Минин вынул из кармана небольшой план города и развернул его.
– Теперь, однако, крестьянский режим настолько окреп, что этот священный для нас декрет уже не соблюдается с прежней пуританской строгостью. Население Москвы нарастает настолько сильно, что наши муниципалы для соблюдения буквы закона считают за Москву только территорию древнего Белого города, то есть черту бульваров дореволюционной эпохи.
Кремнев, внимательно рассматривающий карту, поднял глаза.
– Простите, – сказал он, – это какая-то софистика, вот то, что кругом Белого города, ведь это тоже почти что город. Да и вообще я не понимаю, как могла безболезненно пройти аграризацию ваша страна и какую жалкую роль могут играть в народном хозяйстве ваши города-пигмеи.
– Мне трудно в двух словах ответить на ваш вопрос. Видите ли, раньше город был самодавлеющ, деревня была не более как его пьедестал. Теперь, если хотите, городов вовсе нет, есть только место приложения узла социальных связей. Каждый из наших городов – это просто место сборища, центральная площадь уезда. Это не место жизни, а место празднеств, собраний и некоторых дел. Пункт, а не социальное существо.

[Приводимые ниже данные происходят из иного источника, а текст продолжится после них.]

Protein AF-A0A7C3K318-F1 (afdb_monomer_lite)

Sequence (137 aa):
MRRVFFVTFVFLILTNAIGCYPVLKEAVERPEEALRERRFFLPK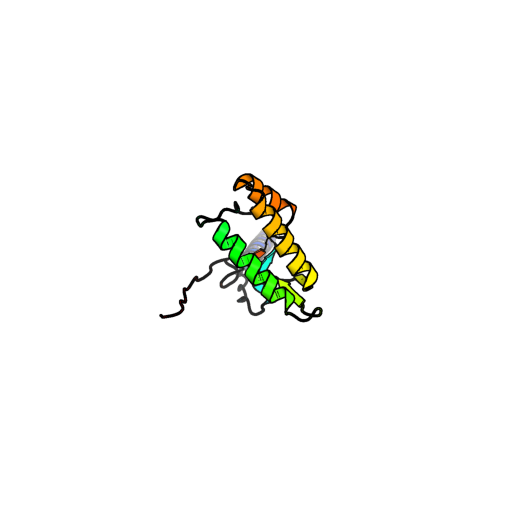FRDDMDTDSLILALRRNLEYLNRLNLQTVFRYGPHEFTLEQVRESQELFLSLLSKGLDSSQLSREVRKKFRVYRATGRGGEGKVLFTGYFEPV

pLDDT: mean 87.46, std 11.99, range [57.66, 98.56]

Radius of gyration: 24.26 Å; chains: 1; bounding box: 50×50×70 Å

Foldseek 3Di:
DVVVVVVVVVVVVVVVVVPPDPDQLDWPPDPLAQKDWDLPPDDQDDDPDDLVVVLVVLVVVLVVLVPDDQQDWDHHRNDIDTSVRVNVVSVVLSVLSVPPDDSNRSSVCCSVPHTDIQGLDTSSPSDHDDDDDDDDD

Structure (mmCIF, N/CA/C/O backbone):
data_AF-A0A7C3K318-F1
#
_entry.id   AF-A0A7C3K318-F1
#
loop_
_atom_site.group_PDB
_atom_site.id
_atom_site.type_symbol
_atom_site.label_atom_id
_atom_site.label_alt_id
_atom_site.label_comp_id
_atom_site.label_asym_id
_atom_site.label_entity_id
_atom_site.label_seq_id
_atom_site.pdbx_PDB_ins_code
_atom_site.Cartn_x
_atom_site.Cartn_y
_atom_site.Cartn_z
_atom_site.occupancy
_atom_site.B_iso_or_equiv
_atom_site.auth_seq_id
_atom_site.auth_comp_id
_atom_site.auth_asym_id
_atom_site.auth_atom_id
_atom_site.pdbx_PDB_model_num
ATOM 1 N N . MET A 1 1 ? 27.926 26.605 -56.419 1.00 59.53 1 MET A N 1
ATOM 2 C CA . MET A 1 1 ? 27.916 26.548 -54.936 1.00 59.53 1 MET A CA 1
ATOM 3 C C . MET A 1 1 ? 26.511 26.562 -54.325 1.00 59.53 1 MET A C 1
ATOM 5 O O . MET A 1 1 ? 26.191 25.642 -53.590 1.00 59.53 1 MET A O 1
ATOM 9 N N . ARG A 1 2 ? 25.627 27.512 -54.664 1.00 67.94 2 ARG A N 1
ATOM 10 C CA . ARG A 1 2 ? 24.292 27.669 -54.038 1.00 67.94 2 ARG A CA 1
ATOM 11 C C . ARG A 1 2 ? 23.311 26.486 -54.218 1.00 67.94 2 ARG A C 1
ATOM 13 O O . ARG A 1 2 ? 22.581 26.165 -53.290 1.00 67.94 2 ARG A O 1
ATOM 20 N N . ARG A 1 3 ? 23.334 25.792 -55.368 1.0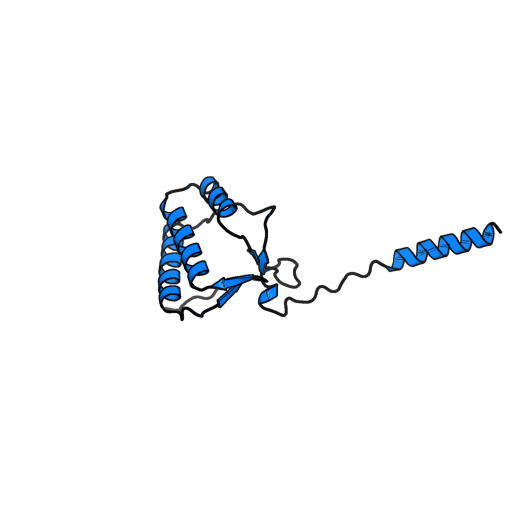0 68.50 3 ARG A N 1
ATOM 21 C CA . ARG A 1 3 ? 22.538 24.561 -55.600 1.00 68.50 3 ARG A CA 1
ATOM 22 C C . ARG A 1 3 ? 23.018 23.367 -54.772 1.00 68.50 3 ARG A C 1
ATOM 24 O O . ARG A 1 3 ? 22.192 22.615 -54.280 1.00 68.50 3 ARG A O 1
ATOM 31 N N . VAL A 1 4 ? 24.332 23.223 -54.597 1.00 71.06 4 VAL A N 1
ATOM 32 C CA . VAL A 1 4 ? 24.919 22.127 -53.809 1.00 71.06 4 VAL A CA 1
ATOM 33 C C . VAL A 1 4 ? 24.535 22.290 -52.340 1.00 71.06 4 VAL A C 1
ATOM 35 O O . VAL A 1 4 ? 24.003 21.359 -51.758 1.00 71.06 4 VAL A O 1
ATOM 38 N N . PHE A 1 5 ? 24.658 23.503 -51.790 1.00 72.19 5 PHE A N 1
ATOM 39 C CA . PHE A 1 5 ? 24.215 23.808 -50.424 1.00 72.19 5 PHE A CA 1
ATOM 40 C C . PHE A 1 5 ? 22.724 23.533 -50.191 1.00 72.19 5 PHE A C 1
ATOM 42 O O . PHE A 1 5 ? 22.359 23.001 -49.148 1.00 72.19 5 PHE A O 1
ATOM 49 N N . PHE A 1 6 ? 21.865 23.858 -51.162 1.00 76.38 6 PHE A N 1
ATOM 50 C CA . PHE A 1 6 ? 20.429 23.599 -51.054 1.00 76.38 6 PHE A CA 1
ATOM 51 C C . PHE A 1 6 ? 20.110 22.098 -51.042 1.00 76.38 6 PHE A C 1
ATOM 53 O O . PHE A 1 6 ? 19.318 21.646 -50.221 1.00 76.38 6 PHE A O 1
ATOM 60 N N . VAL A 1 7 ? 20.769 21.313 -51.900 1.00 78.81 7 VAL A N 1
ATOM 61 C CA . VAL A 1 7 ? 20.594 19.852 -51.941 1.00 78.81 7 VAL A CA 1
ATOM 62 C C . VAL A 1 7 ? 21.085 19.206 -50.644 1.00 78.81 7 VAL A C 1
ATOM 64 O O . VAL A 1 7 ? 20.375 18.381 -50.076 1.00 78.81 7 VAL A O 1
ATOM 67 N N . THR A 1 8 ? 22.241 19.627 -50.121 1.00 78.44 8 THR A N 1
ATOM 68 C CA . THR A 1 8 ? 22.761 19.118 -48.842 1.00 78.44 8 THR A CA 1
ATOM 69 C C . THR A 1 8 ? 21.835 19.461 -47.673 1.00 78.44 8 THR A C 1
ATOM 71 O O . THR A 1 8 ? 21.613 18.624 -46.802 1.00 78.44 8 THR A O 1
ATOM 74 N N . PHE A 1 9 ? 21.244 20.660 -47.668 1.00 79.31 9 PHE A N 1
ATOM 75 C CA . PHE A 1 9 ? 20.306 21.095 -46.630 1.00 79.31 9 PHE A CA 1
ATOM 76 C C . PHE A 1 9 ? 18.985 20.310 -46.663 1.00 79.31 9 PHE A C 1
ATOM 78 O O . PHE A 1 9 ? 18.505 19.865 -45.623 1.00 79.31 9 PHE A O 1
ATOM 85 N N . VAL A 1 10 ? 18.429 20.067 -47.854 1.00 81.44 10 VAL A N 1
ATOM 86 C CA . VAL A 1 10 ? 17.216 19.246 -48.025 1.00 81.44 10 VAL A CA 1
ATOM 87 C C . VAL A 1 10 ? 17.467 17.795 -47.600 1.00 81.44 10 VAL A C 1
ATOM 89 O O . VAL A 1 10 ? 16.625 17.200 -46.929 1.00 81.44 10 VAL A O 1
ATOM 92 N N . PHE A 1 11 ? 18.641 17.243 -47.917 1.00 78.12 11 PHE A N 1
ATOM 93 C CA . PHE A 1 11 ? 19.016 15.889 -47.506 1.00 78.12 11 PHE A CA 1
ATOM 94 C C . PHE A 1 11 ? 19.148 15.764 -45.977 1.00 78.12 11 PHE A C 1
ATOM 96 O O . PHE A 1 11 ? 18.666 14.795 -45.398 1.00 78.12 11 PHE A O 1
ATOM 103 N N . LEU A 1 12 ? 19.711 16.779 -45.310 1.00 75.00 12 LEU A N 1
ATOM 104 C CA . LEU A 1 12 ? 19.810 16.859 -43.845 1.00 75.00 12 LEU A CA 1
ATOM 105 C C . LEU A 1 12 ? 18.444 16.945 -43.143 1.00 75.00 12 LEU A C 1
ATOM 107 O O . LEU A 1 12 ? 18.278 16.403 -42.053 1.00 75.00 12 LEU A O 1
ATOM 111 N N . ILE A 1 13 ? 17.454 17.605 -43.748 1.00 74.50 13 ILE A N 1
ATOM 112 C CA . ILE A 1 13 ? 16.089 17.663 -43.201 1.00 74.50 13 ILE A CA 1
ATOM 113 C C . ILE A 1 13 ? 15.387 16.306 -43.352 1.00 74.50 13 ILE A C 1
ATOM 115 O O . ILE A 1 13 ? 14.741 15.838 -42.414 1.00 74.50 13 ILE A O 1
ATOM 119 N N . LEU A 1 14 ? 15.551 15.646 -44.502 1.00 69.00 14 LEU A N 1
ATOM 120 C CA . LEU A 1 14 ? 14.961 14.331 -44.770 1.00 69.00 14 LEU A CA 1
ATOM 121 C C . LEU A 1 14 ? 15.501 13.239 -43.837 1.00 69.00 14 LEU A C 1
ATOM 123 O O . LEU A 1 14 ? 14.725 12.401 -43.384 1.00 69.00 14 LEU A O 1
ATOM 127 N N . THR A 1 15 ? 16.790 13.262 -43.487 1.00 68.25 15 THR A N 1
ATOM 128 C CA . THR A 1 15 ? 17.367 12.279 -42.553 1.00 68.25 15 THR A CA 1
ATOM 129 C C . THR A 1 15 ? 16.884 12.464 -41.113 1.00 68.25 15 THR A C 1
ATOM 131 O O . THR A 1 15 ? 16.722 11.475 -40.402 1.00 68.25 15 THR A O 1
ATOM 134 N N . ASN A 1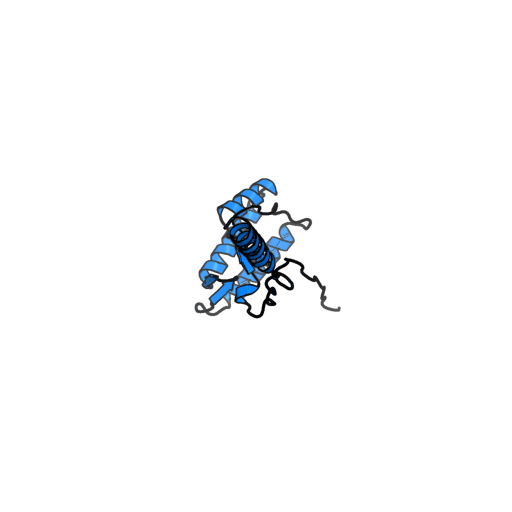 16 ? 16.570 13.694 -40.688 1.00 61.06 16 ASN A N 1
ATOM 135 C CA . ASN A 1 16 ? 16.005 13.959 -39.358 1.00 61.06 16 ASN A CA 1
ATOM 136 C C . ASN A 1 16 ? 14.525 13.541 -39.235 1.00 61.06 16 ASN A C 1
ATOM 138 O O . ASN A 1 16 ? 14.061 13.260 -38.132 1.00 61.06 16 ASN A O 1
ATOM 142 N N . ALA A 1 17 ? 13.786 13.441 -40.345 1.00 61.19 17 ALA A N 1
ATOM 143 C CA . ALA A 1 17 ? 12.376 13.040 -40.340 1.00 61.19 17 ALA A CA 1
ATOM 144 C C . ALA A 1 17 ? 12.152 11.516 -40.217 1.00 61.19 17 ALA A C 1
ATOM 146 O O . ALA A 1 17 ? 11.052 11.086 -39.878 1.00 61.19 17 ALA A O 1
ATOM 147 N N . ILE A 1 18 ? 13.181 10.691 -40.454 1.00 62.81 18 ILE A N 1
ATOM 148 C CA . ILE A 1 18 ? 13.085 9.215 -40.415 1.00 62.81 18 ILE A CA 1
ATOM 149 C C . ILE A 1 18 ? 13.297 8.663 -38.983 1.00 62.81 18 ILE A C 1
ATOM 151 O O . ILE A 1 18 ? 13.051 7.491 -38.714 1.00 62.81 18 ILE A O 1
ATOM 155 N N . GLY A 1 19 ? 13.691 9.512 -38.025 1.00 57.66 19 GLY A N 1
ATOM 156 C CA . GLY A 1 19 ? 13.996 9.118 -36.642 1.00 57.66 19 GLY A CA 1
ATOM 157 C C . GLY A 1 19 ? 12.794 8.843 -35.727 1.00 57.66 19 GLY A C 1
ATOM 158 O O . GLY A 1 19 ? 12.991 8.408 -34.596 1.00 57.66 19 GLY A O 1
ATOM 159 N N . CYS A 1 20 ? 11.556 9.061 -36.178 1.00 62.88 20 CYS A N 1
ATOM 160 C CA . CYS A 1 20 ? 10.352 8.765 -35.392 1.00 62.88 20 CYS A CA 1
ATOM 161 C C . CYS A 1 20 ? 9.830 7.349 -35.679 1.00 62.88 20 CYS A C 1
ATOM 163 O O . CYS A 1 20 ? 8.731 7.176 -36.201 1.00 62.88 20 CYS A O 1
ATOM 165 N N . TYR A 1 21 ? 10.603 6.322 -35.322 1.00 63.53 21 TYR A N 1
ATOM 166 C CA . TYR A 1 21 ? 10.041 4.977 -35.185 1.00 63.53 21 TYR A CA 1
ATOM 167 C C . TYR A 1 21 ? 9.419 4.830 -33.789 1.00 63.53 21 TYR A C 1
ATOM 169 O O . TYR A 1 21 ? 10.093 5.119 -32.796 1.00 63.53 21 TYR A O 1
ATOM 177 N N . PRO A 1 22 ? 8.147 4.400 -33.665 1.00 62.56 22 PRO A N 1
ATOM 178 C CA . PRO A 1 22 ? 7.571 4.117 -32.362 1.00 62.56 22 PRO A CA 1
ATOM 179 C C . PRO A 1 22 ? 8.346 2.957 -31.735 1.00 62.56 22 PRO A C 1
ATOM 181 O O . PRO A 1 22 ? 8.385 1.857 -32.283 1.00 62.56 22 PRO A O 1
ATOM 184 N N . VAL A 1 23 ? 8.974 3.215 -30.587 1.00 65.19 23 VAL A N 1
ATOM 185 C CA . VAL A 1 23 ? 9.578 2.172 -29.752 1.00 65.19 23 VAL A CA 1
ATOM 186 C C . VAL A 1 23 ? 8.506 1.120 -29.480 1.00 65.19 23 VAL A C 1
ATOM 188 O O . VAL A 1 23 ? 7.465 1.436 -28.893 1.00 65.19 23 VAL A O 1
ATOM 191 N N . LEU A 1 24 ? 8.746 -0.117 -29.929 1.00 59.19 24 LEU A N 1
ATOM 192 C CA . LEU A 1 24 ? 7.929 -1.263 -29.546 1.00 59.19 24 LEU A CA 1
ATOM 193 C C . LEU A 1 24 ? 7.959 -1.326 -28.015 1.00 59.19 24 LEU A C 1
ATOM 195 O O . LEU A 1 24 ? 9.017 -1.524 -27.422 1.00 59.19 24 LEU A O 1
ATOM 199 N N . LYS A 1 25 ? 6.820 -1.088 -27.360 1.00 58.47 25 LYS A N 1
ATOM 200 C CA . LYS A 1 25 ? 6.728 -1.280 -25.913 1.00 58.47 25 LYS A CA 1
ATOM 201 C C . LYS A 1 25 ? 6.716 -2.780 -25.665 1.00 58.47 25 LYS A C 1
ATOM 203 O O . LYS A 1 25 ? 5.709 -3.427 -25.952 1.00 58.47 25 LYS A O 1
ATOM 208 N N . GLU A 1 26 ? 7.828 -3.311 -25.167 1.00 60.97 26 GLU A N 1
ATOM 209 C CA . GLU A 1 26 ? 7.880 -4.678 -24.652 1.00 60.97 26 GLU A CA 1
ATOM 210 C C . GLU A 1 26 ? 6.729 -4.902 -23.667 1.00 60.97 26 GLU A C 1
ATOM 212 O O . GLU A 1 26 ? 6.343 -4.017 -22.888 1.00 60.97 26 GLU A O 1
ATOM 217 N N . ALA A 1 27 ? 6.124 -6.085 -23.761 1.00 64.00 27 ALA A N 1
ATOM 218 C CA . ALA A 1 27 ? 5.181 -6.528 -22.755 1.00 64.00 27 ALA A CA 1
ATOM 219 C C . ALA A 1 27 ? 5.912 -6.606 -21.407 1.00 64.00 27 ALA A C 1
ATOM 221 O O . ALA A 1 27 ? 7.112 -6.825 -21.359 1.00 64.00 27 ALA A O 1
ATOM 222 N N . VAL A 1 28 ? 5.188 -6.407 -20.308 1.00 63.81 28 VAL A N 1
ATOM 223 C CA . VAL A 1 28 ? 5.726 -6.666 -18.967 1.00 63.81 28 VAL A CA 1
ATOM 224 C C . VAL A 1 28 ? 6.019 -8.163 -18.897 1.00 63.81 28 VAL A C 1
ATOM 226 O O . VAL A 1 28 ? 5.081 -8.952 -18.791 1.00 63.81 28 VAL A O 1
ATOM 229 N N . GLU A 1 29 ? 7.285 -8.553 -19.017 1.00 69.44 29 GLU A N 1
ATOM 230 C CA . GLU A 1 29 ? 7.677 -9.970 -19.015 1.00 69.44 29 GLU A CA 1
ATOM 231 C C . GLU A 1 29 ? 8.019 -10.450 -17.605 1.00 69.44 29 GLU A C 1
ATOM 233 O O . GLU A 1 29 ? 7.885 -11.633 -17.288 1.00 69.44 29 GLU A O 1
ATOM 238 N N . ARG A 1 30 ? 8.422 -9.522 -16.730 1.00 75.12 30 ARG A N 1
ATOM 239 C CA . ARG A 1 30 ? 8.954 -9.834 -15.404 1.00 75.12 30 ARG A CA 1
ATOM 240 C C . ARG A 1 30 ? 8.102 -9.257 -14.269 1.00 75.12 30 ARG A C 1
ATOM 242 O O . ARG A 1 30 ? 7.598 -8.138 -14.391 1.00 75.12 30 ARG A O 1
ATOM 249 N N . PRO A 1 31 ? 7.992 -9.944 -13.114 1.00 74.56 31 PRO A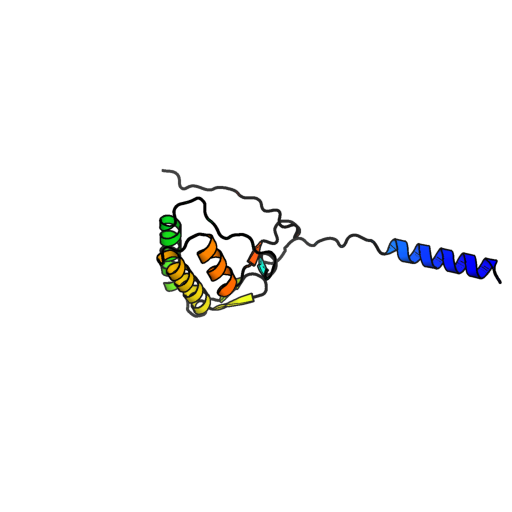 N 1
ATOM 250 C CA . PRO A 1 31 ? 7.285 -9.417 -11.941 1.00 74.56 31 PRO A CA 1
ATOM 251 C C . PRO A 1 31 ? 7.797 -8.041 -11.482 1.00 74.56 31 PRO A C 1
ATOM 253 O O . PRO A 1 31 ? 7.009 -7.187 -11.074 1.00 74.56 31 PRO A O 1
ATOM 256 N N . GLU A 1 32 ? 9.104 -7.795 -11.625 1.00 80.19 32 GLU A N 1
ATOM 257 C CA . GLU A 1 32 ? 9.768 -6.510 -11.343 1.00 80.19 32 GLU A CA 1
ATOM 258 C C . GLU A 1 32 ? 9.168 -5.324 -12.118 1.00 80.19 32 GLU A C 1
ATOM 260 O O . GLU A 1 32 ? 9.249 -4.171 -11.697 1.00 80.19 32 GLU A O 1
ATOM 265 N N . GLU A 1 33 ? 8.586 -5.586 -13.283 1.00 83.81 33 GLU A N 1
ATOM 266 C CA . GLU A 1 33 ? 8.073 -4.567 -14.195 1.00 83.81 33 GLU A CA 1
ATOM 267 C C . GLU A 1 33 ? 6.566 -4.343 -14.017 1.00 83.81 33 GLU A C 1
ATOM 269 O O . GLU A 1 33 ? 5.999 -3.407 -14.592 1.00 83.81 33 GLU A O 1
ATOM 274 N N . ALA A 1 34 ? 5.901 -5.171 -13.202 1.00 87.12 34 ALA A N 1
ATOM 275 C CA . ALA A 1 34 ? 4.459 -5.115 -12.979 1.00 87.12 34 ALA A CA 1
ATOM 276 C C . ALA A 1 34 ? 4.024 -3.855 -12.214 1.00 87.12 34 ALA A C 1
ATOM 278 O O . ALA A 1 34 ? 2.897 -3.379 -12.375 1.00 87.12 34 ALA A O 1
ATOM 279 N N . LEU A 1 35 ? 4.919 -3.284 -11.404 1.00 91.88 35 LEU A N 1
ATOM 280 C CA . LEU A 1 35 ? 4.663 -2.100 -10.591 1.00 91.88 35 LEU A CA 1
ATOM 281 C C . LEU A 1 35 ? 5.715 -1.021 -10.852 1.00 91.88 35 LEU A C 1
ATOM 283 O O . LEU A 1 35 ? 6.912 -1.283 -10.895 1.00 91.88 35 LEU A O 1
ATOM 287 N N . ARG A 1 36 ? 5.268 0.232 -10.961 1.00 91.81 36 ARG A N 1
ATOM 288 C CA . ARG A 1 36 ? 6.147 1.410 -11.007 1.00 91.81 36 ARG A CA 1
ATOM 289 C C . ARG A 1 36 ? 5.798 2.368 -9.883 1.00 91.81 36 ARG A C 1
ATOM 291 O O . ARG A 1 36 ? 4.632 2.737 -9.731 1.00 91.81 36 ARG A O 1
ATOM 298 N N . GLU A 1 37 ? 6.802 2.797 -9.125 1.00 94.75 37 GLU A N 1
ATOM 299 C CA . GLU A 1 37 ? 6.612 3.810 -8.085 1.00 94.75 37 GLU A CA 1
ATOM 300 C C . GLU A 1 37 ? 6.107 5.124 -8.708 1.00 94.75 37 GLU A C 1
ATOM 302 O O . GLU A 1 37 ? 6.563 5.573 -9.765 1.00 94.75 37 GLU A O 1
ATOM 307 N N . ARG A 1 38 ? 5.140 5.753 -8.045 1.00 94.38 38 ARG A N 1
ATOM 308 C CA . ARG A 1 38 ? 4.607 7.073 -8.360 1.00 94.38 38 ARG A CA 1
ATOM 309 C C . ARG A 1 38 ? 4.846 7.990 -7.171 1.00 94.38 38 ARG A C 1
ATOM 311 O O . ARG A 1 38 ? 4.470 7.678 -6.048 1.00 94.38 38 ARG A O 1
ATOM 318 N N . ARG A 1 39 ? 5.436 9.151 -7.448 1.00 92.62 39 ARG A N 1
ATOM 319 C CA . ARG A 1 39 ? 5.677 10.211 -6.453 1.00 92.62 39 ARG A CA 1
ATOM 320 C C . ARG A 1 39 ? 4.789 11.436 -6.651 1.00 92.62 39 ARG A C 1
ATOM 322 O O . ARG A 1 39 ? 4.521 12.165 -5.707 1.00 92.62 39 ARG A O 1
ATOM 329 N N . PHE A 1 40 ? 4.311 11.642 -7.875 1.00 91.75 40 PHE A N 1
ATOM 330 C CA . PHE A 1 40 ? 3.535 12.811 -8.279 1.00 91.75 40 PHE A CA 1
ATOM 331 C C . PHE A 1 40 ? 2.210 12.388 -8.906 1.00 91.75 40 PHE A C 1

Минин поднял стакан, залпом осушил его и продолжал:
– Возьмите Москву, на сто тысяч жителей в ней гостиниц на 4 миллиона, а в уездных городах на 10000 – гостиниц на 100000, и они почти не пустуют. Пути сообщения таковы, что каждый крестьянин, затратив час или полтора, может быть в своем городе и бывает в нем часто. Однако пора и в путь. Нам нужно сделать изрядный крюк и заехать в Архангельское за Катериной.
Автомобиль снова двинулся в путь, свернув к Пречистенскому бульвару. Кремнев оглянулся с изумлением: вместо золотого и блестящего, как тульский самовар, Храма Христа Спасителя, увидел титанические развалины, увитые плющом и, очевидно, тщательно поддерживаемые.